Die Zeitensegler
Speere schwirrten zu Hunderten durch die Luft. Mit Rammböcken stießen römische Truppen gegen das Stadttor.
Vor der Stadtmauer lieferten sich Römer und Karthager Gefechte mit Schwertern, Speeren oder bloßen Fäusten. Das Klirren gegeneinanderschlagender Schwertklingen legte sich über das lärmende Knistern und Fauchen der sich tiefer in die Stadt fressenden Flammen und über die Schreie der verletzten Männer, Frauen und Kinder.

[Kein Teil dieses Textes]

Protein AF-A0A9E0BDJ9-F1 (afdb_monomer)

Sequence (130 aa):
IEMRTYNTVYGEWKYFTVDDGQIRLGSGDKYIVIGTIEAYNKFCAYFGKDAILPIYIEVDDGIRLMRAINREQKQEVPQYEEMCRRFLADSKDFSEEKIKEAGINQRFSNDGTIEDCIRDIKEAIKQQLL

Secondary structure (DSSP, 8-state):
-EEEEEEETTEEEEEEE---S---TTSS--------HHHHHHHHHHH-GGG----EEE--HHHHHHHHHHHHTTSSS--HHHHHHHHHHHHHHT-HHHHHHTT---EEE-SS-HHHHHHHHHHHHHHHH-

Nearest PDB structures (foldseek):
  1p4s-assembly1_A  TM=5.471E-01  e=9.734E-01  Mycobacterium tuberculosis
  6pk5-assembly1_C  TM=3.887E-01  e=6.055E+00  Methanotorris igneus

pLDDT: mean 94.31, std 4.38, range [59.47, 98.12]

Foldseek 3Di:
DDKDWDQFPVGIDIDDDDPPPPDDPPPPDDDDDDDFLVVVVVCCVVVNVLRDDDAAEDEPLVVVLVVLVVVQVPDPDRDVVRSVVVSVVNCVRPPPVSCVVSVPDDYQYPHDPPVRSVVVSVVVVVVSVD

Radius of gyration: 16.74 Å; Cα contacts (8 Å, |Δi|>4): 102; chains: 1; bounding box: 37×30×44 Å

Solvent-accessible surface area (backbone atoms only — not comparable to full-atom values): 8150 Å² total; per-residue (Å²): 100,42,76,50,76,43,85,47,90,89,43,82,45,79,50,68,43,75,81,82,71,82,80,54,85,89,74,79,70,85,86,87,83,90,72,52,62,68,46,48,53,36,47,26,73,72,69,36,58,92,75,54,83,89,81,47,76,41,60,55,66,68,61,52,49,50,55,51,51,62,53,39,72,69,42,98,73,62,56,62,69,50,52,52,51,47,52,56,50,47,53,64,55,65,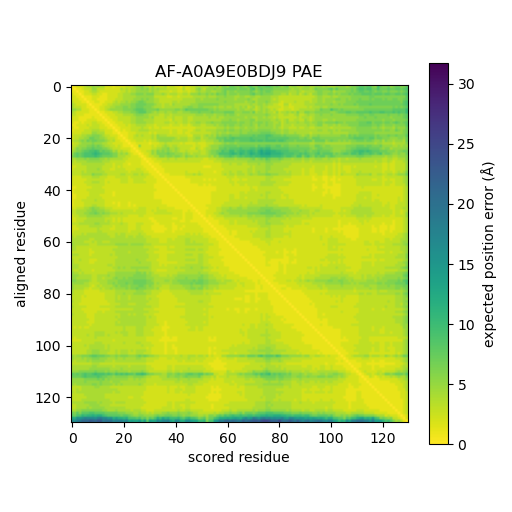25,72,66,54,38,54,75,71,64,60,85,64,74,37,59,55,74,71,53,69,65,58,30,51,48,55,51,53,52,54,53,52,65,75,74,105

Structure (mmCIF, N/CA/C/O backbone):
data_AF-A0A9E0BDJ9-F1
#
_entry.id   AF-A0A9E0BDJ9-F1
#
loop_
_atom_site.group_PDB
_atom_site.id
_atom_site.type_symbol
_atom_site.label_atom_id
_atom_site.label_alt_id
_atom_site.label_comp_id
_atom_site.label_asym_id
_atom_site.label_entity_id
_atom_site.label_seq_id
_atom_site.pdbx_PDB_ins_code
_atom_site.Cartn_x
_atom_site.Cartn_y
_atom_site.Cartn_z
_atom_site.occupancy
_atom_site.B_iso_or_equiv
_atom_site.auth_seq_id
_atom_site.auth_comp_id
_atom_site.auth_asym_id
_atom_site.auth_atom_id
_atom_site.pdbx_PDB_model_num
ATOM 1 N N . ILE A 1 1 ? -12.889 -11.968 0.769 1.00 92.25 1 ILE A N 1
ATOM 2 C CA . ILE A 1 1 ? -12.887 -10.531 1.121 1.00 92.25 1 ILE A CA 1
ATOM 3 C C . ILE A 1 1 ? -12.559 -9.680 -0.096 1.00 92.25 1 ILE A C 1
ATOM 5 O O . ILE A 1 1 ? -13.393 -8.888 -0.516 1.00 92.25 1 ILE A O 1
ATOM 9 N N . GLU A 1 2 ? -11.390 -9.862 -0.698 1.00 92.94 2 GLU A N 1
ATOM 10 C CA . GLU A 1 2 ? -10.938 -9.083 -1.852 1.00 92.94 2 GLU A CA 1
ATOM 11 C C . GLU A 1 2 ? -10.444 -10.030 -2.951 1.00 92.94 2 GLU A C 1
ATOM 13 O O . GLU A 1 2 ? -9.987 -11.129 -2.650 1.00 92.94 2 GLU A O 1
ATOM 18 N N . MET A 1 3 ? -10.606 -9.638 -4.215 1.00 92.75 3 MET A N 1
ATOM 19 C CA . MET A 1 3 ? -10.004 -10.300 -5.369 1.00 92.75 3 MET A CA 1
ATOM 20 C C . MET A 1 3 ? -9.729 -9.244 -6.430 1.00 92.75 3 MET A C 1
ATOM 22 O O . MET A 1 3 ? -10.628 -8.482 -6.791 1.00 92.75 3 MET A O 1
ATOM 26 N N . ARG A 1 4 ? -8.516 -9.255 -6.969 1.00 89.94 4 ARG A N 1
ATOM 27 C CA . ARG A 1 4 ? -8.067 -8.355 -8.025 1.00 89.94 4 ARG A CA 1
ATOM 28 C C . ARG A 1 4 ? -7.270 -9.099 -9.078 1.00 89.94 4 ARG A C 1
ATOM 30 O O . ARG A 1 4 ? -6.626 -10.110 -8.802 1.00 89.94 4 ARG A O 1
ATOM 37 N N . THR A 1 5 ? -7.288 -8.554 -10.287 1.00 92.94 5 THR A N 1
ATOM 38 C CA . THR A 1 5 ? -6.496 -9.053 -11.413 1.00 92.94 5 THR A CA 1
ATOM 39 C C . THR A 1 5 ? -5.609 -7.930 -11.931 1.00 92.94 5 THR A C 1
ATOM 41 O O . THR A 1 5 ? -6.096 -6.839 -12.217 1.00 92.94 5 THR A O 1
ATOM 44 N N . TYR A 1 6 ? -4.313 -8.195 -12.060 1.00 89.06 6 TYR A N 1
ATOM 45 C CA . TYR A 1 6 ? -3.363 -7.316 -12.725 1.00 89.06 6 TYR A CA 1
ATOM 46 C C . TYR A 1 6 ? -3.041 -7.859 -14.108 1.00 89.06 6 TYR A C 1
ATOM 48 O O . TYR A 1 6 ? -2.622 -9.006 -14.251 1.00 89.06 6 TYR A O 1
ATOM 56 N N . ASN A 1 7 ? -3.166 -7.002 -15.114 1.00 91.31 7 ASN A N 1
ATOM 57 C CA . ASN A 1 7 ? -2.622 -7.271 -16.436 1.00 91.31 7 ASN A CA 1
ATOM 58 C C . ASN A 1 7 ? -1.129 -6.932 -16.412 1.00 91.31 7 ASN A C 1
ATOM 60 O O . ASN A 1 7 ? -0.760 -5.754 -16.385 1.00 91.31 7 ASN A O 1
ATOM 64 N N . THR A 1 8 ? -0.287 -7.960 -16.336 1.00 92.06 8 THR A N 1
ATOM 65 C CA . THR A 1 8 ? 1.177 -7.830 -16.366 1.00 92.06 8 THR A CA 1
ATOM 66 C C . THR A 1 8 ? 1.698 -7.984 -17.789 1.00 92.06 8 THR A C 1
ATOM 68 O O . THR A 1 8 ? 0.971 -8.442 -18.674 1.00 92.06 8 THR A O 1
ATOM 71 N N . VAL A 1 9 ? 2.975 -7.665 -18.008 1.00 90.69 9 VAL A N 1
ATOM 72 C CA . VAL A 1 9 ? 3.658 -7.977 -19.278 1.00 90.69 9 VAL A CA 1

Soldaten versuchten, sich mit ihren Schilden zu schützen. Doch wehrte einer einen Angriff von vorn ab, so wurde er oftmals genauso schnell von hinten mit dem Schwert eines anderen durchstoßen oder von Speeren getroffen.
Reiter gingen aufeinander los. In ihrer Wut und Siegesgier ritten sie blindlings über den Kampfplatz. Alles trampelten sie nieder, was sich ihnen in den Weg stellte: Kämpfende, Verletzte, Sterbende, bis sie aufeinandertrafen und sich und ihre Tiere der Sache opferten, für die sie eintraten.
Selbst auf dem Meer wurde gekämpft. Römische und karthagische Kriegsschiffe versuchten, sich gegenseitig zu rammen und zu entern. Auch hier beherrschten züngelnde Flammen und surrende Speere das Geschehen.
Überall nur Tote und Verletzte. Niemand konnte sich der Opfer annehmen, sie versorgen oder vom Kriegsplatz tragen. Jeder Mann, jeder Jugendliche, war in die Kämpfe verwickelt.
Das Meer hatte sich bereits rot gefärbt. Unzählige Tote lagen schon am Ufer.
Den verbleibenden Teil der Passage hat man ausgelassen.